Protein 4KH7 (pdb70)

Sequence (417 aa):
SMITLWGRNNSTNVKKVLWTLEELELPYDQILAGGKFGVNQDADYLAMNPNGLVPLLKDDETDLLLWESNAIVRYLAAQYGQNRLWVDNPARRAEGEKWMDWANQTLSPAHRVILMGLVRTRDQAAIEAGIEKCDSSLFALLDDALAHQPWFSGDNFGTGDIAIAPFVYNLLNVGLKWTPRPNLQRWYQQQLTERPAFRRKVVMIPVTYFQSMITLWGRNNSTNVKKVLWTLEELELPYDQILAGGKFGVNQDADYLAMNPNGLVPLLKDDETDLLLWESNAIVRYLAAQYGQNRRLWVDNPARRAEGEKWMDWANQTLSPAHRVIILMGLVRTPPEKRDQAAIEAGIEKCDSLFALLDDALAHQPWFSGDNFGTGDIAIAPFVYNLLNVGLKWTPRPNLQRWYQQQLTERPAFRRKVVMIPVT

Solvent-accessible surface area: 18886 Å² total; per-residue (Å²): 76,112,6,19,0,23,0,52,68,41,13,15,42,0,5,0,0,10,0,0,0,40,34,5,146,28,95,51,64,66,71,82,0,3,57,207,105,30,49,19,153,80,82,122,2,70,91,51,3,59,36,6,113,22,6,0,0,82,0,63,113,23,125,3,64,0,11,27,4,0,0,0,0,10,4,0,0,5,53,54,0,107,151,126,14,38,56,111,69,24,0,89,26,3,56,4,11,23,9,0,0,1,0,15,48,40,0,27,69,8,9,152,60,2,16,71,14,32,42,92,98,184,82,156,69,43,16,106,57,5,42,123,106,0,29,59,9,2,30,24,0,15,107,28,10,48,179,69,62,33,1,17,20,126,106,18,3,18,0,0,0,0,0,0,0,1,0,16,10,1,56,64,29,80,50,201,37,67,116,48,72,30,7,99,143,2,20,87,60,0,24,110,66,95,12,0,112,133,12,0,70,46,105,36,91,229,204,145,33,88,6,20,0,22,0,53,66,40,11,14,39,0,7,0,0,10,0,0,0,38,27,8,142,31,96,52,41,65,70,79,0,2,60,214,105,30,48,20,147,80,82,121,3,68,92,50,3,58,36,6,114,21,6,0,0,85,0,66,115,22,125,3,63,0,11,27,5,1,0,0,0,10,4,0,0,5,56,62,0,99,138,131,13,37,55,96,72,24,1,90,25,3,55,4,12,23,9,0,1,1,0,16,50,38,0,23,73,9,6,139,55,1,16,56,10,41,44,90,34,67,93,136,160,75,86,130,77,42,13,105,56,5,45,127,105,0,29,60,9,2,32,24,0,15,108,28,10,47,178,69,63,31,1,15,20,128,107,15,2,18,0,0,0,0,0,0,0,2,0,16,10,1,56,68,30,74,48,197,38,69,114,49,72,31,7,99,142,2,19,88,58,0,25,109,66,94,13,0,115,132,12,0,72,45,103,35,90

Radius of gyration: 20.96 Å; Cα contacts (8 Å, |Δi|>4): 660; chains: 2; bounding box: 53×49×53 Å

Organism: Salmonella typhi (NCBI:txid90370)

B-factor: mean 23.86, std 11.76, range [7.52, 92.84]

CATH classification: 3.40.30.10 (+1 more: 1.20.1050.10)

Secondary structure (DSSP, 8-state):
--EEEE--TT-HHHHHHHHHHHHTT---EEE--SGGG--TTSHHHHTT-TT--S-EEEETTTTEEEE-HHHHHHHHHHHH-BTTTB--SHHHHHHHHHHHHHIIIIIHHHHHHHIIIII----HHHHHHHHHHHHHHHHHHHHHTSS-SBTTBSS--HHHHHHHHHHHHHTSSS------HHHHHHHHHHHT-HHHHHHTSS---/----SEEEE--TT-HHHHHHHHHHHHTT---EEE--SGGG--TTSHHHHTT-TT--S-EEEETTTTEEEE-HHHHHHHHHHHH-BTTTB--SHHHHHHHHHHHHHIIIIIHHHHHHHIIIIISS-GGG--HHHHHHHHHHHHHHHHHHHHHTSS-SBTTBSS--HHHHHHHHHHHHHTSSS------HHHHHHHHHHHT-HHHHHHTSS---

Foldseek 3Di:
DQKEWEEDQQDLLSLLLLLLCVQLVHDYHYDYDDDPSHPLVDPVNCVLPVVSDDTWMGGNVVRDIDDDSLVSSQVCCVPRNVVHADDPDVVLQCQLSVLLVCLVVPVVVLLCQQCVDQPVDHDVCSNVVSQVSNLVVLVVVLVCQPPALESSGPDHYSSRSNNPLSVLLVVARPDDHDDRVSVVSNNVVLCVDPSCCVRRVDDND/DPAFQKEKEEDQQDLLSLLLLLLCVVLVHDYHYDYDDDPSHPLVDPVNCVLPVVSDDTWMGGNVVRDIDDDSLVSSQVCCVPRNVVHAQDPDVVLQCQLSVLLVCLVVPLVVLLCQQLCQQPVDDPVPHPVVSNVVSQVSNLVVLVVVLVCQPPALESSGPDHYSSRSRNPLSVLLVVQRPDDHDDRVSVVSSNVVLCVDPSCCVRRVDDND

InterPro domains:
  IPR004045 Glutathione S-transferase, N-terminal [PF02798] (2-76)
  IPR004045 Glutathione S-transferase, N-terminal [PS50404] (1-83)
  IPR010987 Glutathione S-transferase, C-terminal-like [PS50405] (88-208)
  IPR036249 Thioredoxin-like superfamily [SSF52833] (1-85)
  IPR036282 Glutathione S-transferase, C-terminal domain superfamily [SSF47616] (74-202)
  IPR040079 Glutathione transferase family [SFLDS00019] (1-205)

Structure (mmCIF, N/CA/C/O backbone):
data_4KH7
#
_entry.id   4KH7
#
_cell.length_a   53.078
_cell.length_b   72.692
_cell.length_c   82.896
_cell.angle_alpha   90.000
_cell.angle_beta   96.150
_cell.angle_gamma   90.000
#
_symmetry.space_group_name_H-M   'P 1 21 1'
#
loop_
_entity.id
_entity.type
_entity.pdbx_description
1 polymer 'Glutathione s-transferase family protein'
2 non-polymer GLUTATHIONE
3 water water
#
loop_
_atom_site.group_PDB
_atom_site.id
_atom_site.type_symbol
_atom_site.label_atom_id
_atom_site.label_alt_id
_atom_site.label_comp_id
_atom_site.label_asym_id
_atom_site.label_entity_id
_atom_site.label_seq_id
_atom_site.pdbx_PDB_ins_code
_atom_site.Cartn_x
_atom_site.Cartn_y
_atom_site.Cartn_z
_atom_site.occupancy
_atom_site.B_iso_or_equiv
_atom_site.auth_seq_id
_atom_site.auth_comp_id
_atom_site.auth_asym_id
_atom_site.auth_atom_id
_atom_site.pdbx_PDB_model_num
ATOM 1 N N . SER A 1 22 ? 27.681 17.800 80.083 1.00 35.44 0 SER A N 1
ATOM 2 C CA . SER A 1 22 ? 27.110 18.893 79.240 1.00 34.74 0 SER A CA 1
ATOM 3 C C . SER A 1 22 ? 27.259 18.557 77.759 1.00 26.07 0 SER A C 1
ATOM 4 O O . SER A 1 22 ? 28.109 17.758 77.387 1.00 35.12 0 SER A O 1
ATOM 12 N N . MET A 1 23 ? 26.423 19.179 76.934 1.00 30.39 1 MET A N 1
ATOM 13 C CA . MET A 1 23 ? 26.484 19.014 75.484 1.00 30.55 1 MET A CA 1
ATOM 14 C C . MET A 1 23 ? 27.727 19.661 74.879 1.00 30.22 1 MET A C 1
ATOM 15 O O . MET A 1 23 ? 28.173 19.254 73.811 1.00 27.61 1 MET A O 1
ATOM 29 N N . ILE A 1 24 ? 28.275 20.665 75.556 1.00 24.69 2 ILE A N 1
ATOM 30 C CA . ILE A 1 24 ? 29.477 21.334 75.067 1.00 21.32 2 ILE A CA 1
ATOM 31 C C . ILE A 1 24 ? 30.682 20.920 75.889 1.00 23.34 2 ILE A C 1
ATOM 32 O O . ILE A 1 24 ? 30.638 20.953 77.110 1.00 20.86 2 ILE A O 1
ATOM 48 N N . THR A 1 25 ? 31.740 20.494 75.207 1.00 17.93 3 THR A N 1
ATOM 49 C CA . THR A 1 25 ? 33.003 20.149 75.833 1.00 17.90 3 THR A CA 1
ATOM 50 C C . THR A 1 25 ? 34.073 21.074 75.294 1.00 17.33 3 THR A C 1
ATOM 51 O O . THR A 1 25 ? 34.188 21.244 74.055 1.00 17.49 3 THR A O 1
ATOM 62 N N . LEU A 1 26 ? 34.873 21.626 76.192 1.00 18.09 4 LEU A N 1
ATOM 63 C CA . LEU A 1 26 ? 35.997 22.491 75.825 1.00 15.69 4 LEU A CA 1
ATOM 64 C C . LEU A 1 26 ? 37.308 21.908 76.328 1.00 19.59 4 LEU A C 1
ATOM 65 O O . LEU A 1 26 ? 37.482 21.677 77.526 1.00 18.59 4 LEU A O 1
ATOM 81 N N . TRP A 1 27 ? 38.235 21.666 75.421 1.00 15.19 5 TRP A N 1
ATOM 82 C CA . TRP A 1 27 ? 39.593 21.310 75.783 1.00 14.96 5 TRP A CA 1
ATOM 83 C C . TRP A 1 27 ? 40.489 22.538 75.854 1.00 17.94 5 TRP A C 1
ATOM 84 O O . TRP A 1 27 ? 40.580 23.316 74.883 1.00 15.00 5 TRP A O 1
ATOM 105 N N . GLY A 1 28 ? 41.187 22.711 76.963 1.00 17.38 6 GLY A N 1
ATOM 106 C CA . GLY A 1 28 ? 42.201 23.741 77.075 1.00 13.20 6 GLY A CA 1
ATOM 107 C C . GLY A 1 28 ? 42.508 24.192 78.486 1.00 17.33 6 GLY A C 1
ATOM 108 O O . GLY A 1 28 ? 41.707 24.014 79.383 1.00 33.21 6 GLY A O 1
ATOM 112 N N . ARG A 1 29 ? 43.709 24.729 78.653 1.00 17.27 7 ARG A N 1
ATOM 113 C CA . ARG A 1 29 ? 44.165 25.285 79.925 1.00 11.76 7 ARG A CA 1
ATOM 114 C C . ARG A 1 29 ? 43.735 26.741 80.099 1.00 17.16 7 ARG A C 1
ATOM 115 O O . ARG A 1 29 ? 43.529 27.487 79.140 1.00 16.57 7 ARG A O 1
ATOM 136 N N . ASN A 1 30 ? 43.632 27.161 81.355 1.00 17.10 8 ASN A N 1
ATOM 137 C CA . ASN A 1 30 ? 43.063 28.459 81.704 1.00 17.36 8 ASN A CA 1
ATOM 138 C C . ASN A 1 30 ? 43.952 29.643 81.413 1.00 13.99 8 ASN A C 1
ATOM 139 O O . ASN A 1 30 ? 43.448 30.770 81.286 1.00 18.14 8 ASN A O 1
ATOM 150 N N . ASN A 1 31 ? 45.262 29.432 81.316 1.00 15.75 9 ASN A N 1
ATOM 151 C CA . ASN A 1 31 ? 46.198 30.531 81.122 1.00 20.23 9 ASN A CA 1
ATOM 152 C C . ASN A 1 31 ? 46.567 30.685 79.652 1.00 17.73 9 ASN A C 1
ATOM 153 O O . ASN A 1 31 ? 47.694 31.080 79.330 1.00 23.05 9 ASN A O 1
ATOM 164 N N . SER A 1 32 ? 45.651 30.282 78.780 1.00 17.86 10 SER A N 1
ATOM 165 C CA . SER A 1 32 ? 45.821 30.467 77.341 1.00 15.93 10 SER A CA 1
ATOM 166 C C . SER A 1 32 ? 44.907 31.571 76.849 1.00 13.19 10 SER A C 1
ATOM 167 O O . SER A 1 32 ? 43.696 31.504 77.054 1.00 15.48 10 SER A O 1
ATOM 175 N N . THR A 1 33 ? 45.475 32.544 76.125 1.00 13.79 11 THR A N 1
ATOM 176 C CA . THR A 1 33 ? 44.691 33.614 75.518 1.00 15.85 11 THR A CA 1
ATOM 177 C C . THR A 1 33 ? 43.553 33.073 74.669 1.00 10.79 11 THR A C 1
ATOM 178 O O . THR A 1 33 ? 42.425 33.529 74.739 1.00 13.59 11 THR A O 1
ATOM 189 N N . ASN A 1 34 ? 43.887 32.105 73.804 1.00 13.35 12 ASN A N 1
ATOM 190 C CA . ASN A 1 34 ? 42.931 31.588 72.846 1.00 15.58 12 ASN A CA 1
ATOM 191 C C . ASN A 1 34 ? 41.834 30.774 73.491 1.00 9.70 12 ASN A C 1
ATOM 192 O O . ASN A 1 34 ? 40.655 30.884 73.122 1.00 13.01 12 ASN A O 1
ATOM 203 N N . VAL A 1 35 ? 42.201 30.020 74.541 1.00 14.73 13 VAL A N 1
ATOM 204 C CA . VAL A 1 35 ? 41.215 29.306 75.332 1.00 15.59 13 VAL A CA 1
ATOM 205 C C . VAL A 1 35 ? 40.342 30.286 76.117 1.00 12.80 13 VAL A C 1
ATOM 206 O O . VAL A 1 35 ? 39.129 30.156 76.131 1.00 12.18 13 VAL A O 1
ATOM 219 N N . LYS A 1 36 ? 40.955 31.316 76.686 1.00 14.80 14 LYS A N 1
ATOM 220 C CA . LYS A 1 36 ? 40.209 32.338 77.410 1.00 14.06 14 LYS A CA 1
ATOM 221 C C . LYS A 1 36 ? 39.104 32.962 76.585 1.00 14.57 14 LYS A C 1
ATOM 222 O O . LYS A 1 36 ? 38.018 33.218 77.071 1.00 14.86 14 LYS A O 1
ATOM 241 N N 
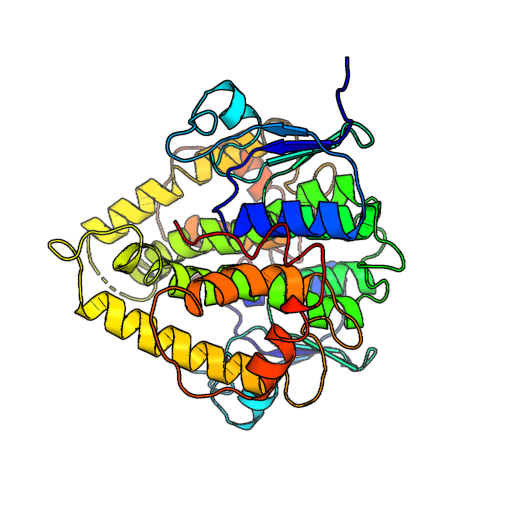. LYS A 1 37 ? 39.361 33.178 75.293 1.00 12.90 15 LYS A N 1
ATOM 242 C CA . LYS A 1 37 ? 38.335 33.730 74.447 1.00 14.35 15 LYS A CA 1
ATOM 243 C C . LYS A 1 37 ? 37.078 32.903 74.500 1.00 14.43 15 LYS A C 1
ATOM 244 O O . LYS A 1 37 ? 35.955 33.433 74.511 1.00 12.98 15 LYS A O 1
ATOM 263 N N . VAL A 1 38 ? 37.260 31.580 74.432 1.00 12.64 16 VAL A N 1
ATOM 264 C CA . VAL A 1 38 ? 36.134 30.664 74.382 1.00 13.61 16 VAL A CA 1
ATOM 265 C C . VAL A 1 38 ? 35.432 30.527 75.743 1.00 12.86 16 VAL A C 1
ATOM 266 O O . VAL A 1 38 ? 34.205 30.592 75.790 1.00 14.37 16 VAL A O 1
ATOM 279 N N . LEU A 1 39 ? 36.211 30.322 76.791 1.00 15.50 17 LEU A N 1
ATOM 280 C CA . LEU A 1 39 ? 35.679 30.276 78.170 1.00 16.23 17 LEU A CA 1
ATOM 281 C C . LEU A 1 39 ? 34.867 31.537 78.422 1.00 18.67 17 LEU A C 1
ATOM 282 O O . LEU A 1 39 ? 33.729 31.484 78.916 1.00 19.10 17 LEU A O 1
ATOM 298 N N . TRP A 1 40 ? 35.421 32.673 78.016 1.00 13.67 18 TRP A N 1
ATOM 299 C CA . TRP A 1 40 ? 34.752 33.956 78.229 1.00 16.29 18 TRP A CA 1
ATOM 300 C C . TRP A 1 40 ? 33.432 34.040 77.470 1.00 18.48 18 TRP A C 1
ATOM 301 O O . TRP A 1 40 ? 32.419 34.469 77.995 1.00 16.76 18 TRP A O 1
ATOM 322 N N . THR A 1 41 ? 33.426 33.621 76.205 1.00 13.27 19 THR A N 1
ATOM 323 C CA . THR A 1 41 ? 32.205 33.643 75.419 1.00 12.44 19 THR A CA 1
ATOM 324 C C . THR A 1 41 ? 31.135 32.732 76.020 1.00 16.82 19 THR A C 1
ATOM 325 O O . THR A 1 41 ? 29.957 33.081 76.049 1.00 17.06 19 THR A O 1
ATOM 336 N N . LEU A 1 42 ? 31.547 31.543 76.438 1.00 18.37 20 LEU A N 1
ATOM 337 C CA . LEU A 1 42 ? 30.630 30.582 77.054 1.00 18.03 20 LEU A CA 1
ATOM 338 C C . LEU A 1 42 ? 29.971 31.203 78.288 1.00 18.61 20 LEU A C 1
ATOM 339 O O . LEU A 1 42 ? 28.757 31.146 78.429 1.00 20.58 20 LEU A O 1
ATOM 355 N N . GLU A 1 43 ? 30.783 31.826 79.131 1.00 17.78 21 GLU A N 1
ATOM 356 C CA . GLU A 1 43 ? 30.296 32.498 80.344 1.00 16.89 21 GLU A CA 1
ATOM 357 C C . GLU A 1 43 ? 29.369 33.668 80.019 1.00 21.74 21 GLU A C 1
ATOM 358 O O . GLU A 1 43 ? 28.311 33.818 80.648 1.00 24.34 21 GLU A O 1
ATOM 370 N N . GLU A 1 44 ? 29.736 34.488 79.030 1.00 18.66 22 GLU A N 1
ATOM 371 C CA . GLU A 1 44 ? 28.899 35.621 78.626 1.00 17.43 22 GLU A CA 1
ATOM 372 C C . GLU A 1 44 ? 27.515 35.169 78.194 1.00 19.66 22 GLU A C 1
ATOM 373 O O . GLU A 1 44 ? 26.516 35.809 78.506 1.00 23.54 22 GLU A O 1
ATOM 385 N N . LEU A 1 45 ? 27.459 34.056 77.467 1.00 19.04 23 LEU A N 1
ATOM 386 C CA . LEU A 1 45 ? 26.205 33.539 76.959 1.00 20.77 23 LEU A CA 1
ATOM 387 C C . LEU A 1 45 ? 25.502 32.621 77.966 1.00 23.15 23 LEU A C 1
ATOM 388 O O . LEU A 1 45 ? 24.411 32.131 77.688 1.00 26.63 23 LEU A O 1
ATOM 404 N N . GLU A 1 46 ? 26.144 32.389 79.104 1.00 23.97 24 GLU A N 1
ATOM 405 C CA . GLU A 1 46 ? 25.578 31.573 80.179 1.00 28.71 24 GLU A CA 1
ATOM 406 C C . GLU A 1 46 ? 25.290 30.151 79.696 1.00 27.06 24 GLU A C 1
ATOM 407 O O . GLU A 1 46 ? 24.258 29.551 80.006 1.00 28.16 24 GLU A O 1
ATOM 419 N N . LEU A 1 47 ? 26.224 29.614 78.920 1.00 23.99 25 LEU A N 1
ATOM 420 C CA . LEU A 1 47 ? 26.133 28.242 78.447 1.00 22.03 25 LEU A CA 1
ATOM 421 C C . LEU A 1 47 ? 26.841 27.301 79.392 1.00 17.77 25 LEU A C 1
ATOM 422 O O . LEU A 1 47 ? 27.949 27.582 79.842 1.00 24.68 25 LEU A O 1
ATOM 438 N N . PRO A 1 48 ? 26.213 26.153 79.697 1.00 23.04 26 PRO A N 1
ATOM 439 C CA . PRO A 1 48 ? 26.895 25.086 80.426 1.00 23.88 26 PRO A CA 1
ATOM 440 C C . PRO A 1 48 ? 27.953 24.425 79.550 1.00 21.03 26 PRO A C 1
ATOM 441 O O . PRO A 1 48 ? 27.775 24.343 78.327 1.00 23.50 26 PRO A O 1
ATOM 452 N N . TYR A 1 49 ? 29.060 24.024 80.160 1.00 21.50 27 TYR A N 1
ATOM 453 C CA . TYR A 1 49 ? 30.121 23.321 79.458 1.00 25.63 27 TYR A CA 1
ATOM 454 C C . TYR A 1 49 ? 30.946 22.490 80.422 1.00 22.36 27 TYR A C 1
ATOM 455 O O . TYR A 1 49 ? 30.984 22.764 81.634 1.00 24.67 27 TYR A O 1
ATOM 473 N N . ASP A 1 50 ? 31.566 21.450 79.878 1.00 20.86 28 ASP A N 1
ATOM 474 C CA . ASP A 1 50 ? 32.568 20.675 80.576 1.00 22.76 28 ASP A CA 1
ATOM 475 C C . ASP A 1 50 ? 33.942 20.966 80.038 1.00 22.60 28 ASP A C 1
ATOM 476 O O . ASP A 1 50 ? 34.201 20.796 78.844 1.00 25.99 28 ASP A O 1
ATOM 485 N N . GLN A 1 51 ? 34.836 21.359 80.915 1.00 19.87 29 GLN A N 1
ATOM 486 C CA . GLN A 1 51 ? 36.219 21.613 80.549 1.00 18.03 29 GLN A CA 1
ATOM 487 C C . GLN A 1 51 ? 37.103 20.397 80.786 1.00 25.19 29 GLN A C 1
ATOM 488 O O . GLN A 1 51 ? 37.016 19.719 81.829 1.00 20.37 29 GLN A O 1
ATOM 502 N N . ILE A 1 52 ? 37.937 20.114 79.793 1.00 19.72 30 ILE A N 1
ATOM 503 C CA . ILE A 1 52 ? 39.005 19.136 79.891 1.00 15.77 30 ILE A CA 1
ATOM 504 C C . ILE A 1 52 ? 40.347 19.857 79.782 1.00 23.52 30 ILE A C 1
ATOM 505 O O . ILE A 1 52 ? 40.692 20.436 78.743 1.00 18.44 30 ILE A O 1
ATOM 521 N N . LEU A 1 53 ? 41.092 19.863 80.872 1.00 18.48 31 LEU A N 1
ATOM 522 C CA . LEU A 1 53 ? 42.412 20.445 80.883 1.00 17.90 31 LEU A CA 1
ATOM 523 C C . LEU A 1 53 ? 43.245 19.771 79.800 1.00 18.69 31 LEU A C 1
ATOM 524 O O . LEU A 1 53 ? 43.237 18.554 79.657 1.00 20.44 31 LEU A O 1
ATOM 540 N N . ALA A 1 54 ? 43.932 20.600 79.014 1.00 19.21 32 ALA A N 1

----------------------------------------

Task objective
In the listing above, find the line with "ATOM 108 O O" and the line with "ATOM 177 C C"; set down exactly those two lines and every line between them, nothing more.

Written solution
ATOM 108 O O . GLY A 1 28 ? 41.707 24.014 79.383 1.00 33.21 6 GLY A O 1
ATOM 112 N N . ARG A 1 29 ? 43.709 24.729 78.653 1.00 17.27 7 ARG A N 1
ATOM 113 C CA . ARG A 1 29 ? 44.165 25.285 79.925 1.00 11.76 7 ARG A CA 1
ATOM 114 C C . ARG A 1 29 ? 43.735 26.741 80.099 1.00 17.16 7 ARG A C 1
ATOM 115 O O . ARG A 1 29 ? 43.529 27.487 79.140 1.00 16.57 7 ARG A O 1
ATOM 136 N N . ASN A 1 30 ? 43.632 27.161 81.355 1.00 17.10 8 ASN A N 1
ATOM 137 C CA . ASN A 1 30 ? 43.063 28.459 81.704 1.00 17.36 8 ASN A CA 1
ATOM 138 C C . ASN A 1 30 ? 43.952 29.643 81.413 1.00 13.99 8 ASN A C 1
ATOM 139 O O . ASN A 1 30 ? 43.448 30.770 81.286 1.00 18.14 8 ASN A O 1
ATOM 150 N N . ASN A 1 31 ? 45.262 29.432 81.316 1.00 15.75 9 ASN A N 1
ATOM 151 C CA . ASN A 1 31 ? 46.198 30.531 81.122 1.00 20.23 9 ASN A CA 1
ATOM 152 C C . ASN A 1 31 ? 46.567 30.685 79.652 1.00 17.73 9 ASN A C 1
ATOM 153 O O . ASN A 1 31 ? 47.694 31.080 79.330 1.00 23.05 9 ASN A O 1
ATOM 164 N N . SER A 1 32 ? 45.651 30.282 78.780 1.00 17.86 10 SER A N 1
ATOM 165 C CA . SER A 1 32 ? 45.821 30.467 77.341 1.00 15.93 10 SER A CA 1
ATOM 166 C C . SER A 1 32 ? 44.907 31.571 76.849 1.00 13.19 10 SER A C 1
ATOM 167 O O . SER A 1 32 ? 43.696 31.504 77.054 1.00 15.48 10 SER A O 1
ATOM 175 N N . THR A 1 33 ? 45.475 32.544 76.125 1.00 13.79 11 THR A N 1
ATOM 176 C CA . THR A 1 33 ? 44.691 33.614 75.518 1.00 15.85 11 THR A CA 1
ATOM 177 C C . THR A 1 33 ? 43.553 33.073 74.669 1.00 10.79 11 THR A C 1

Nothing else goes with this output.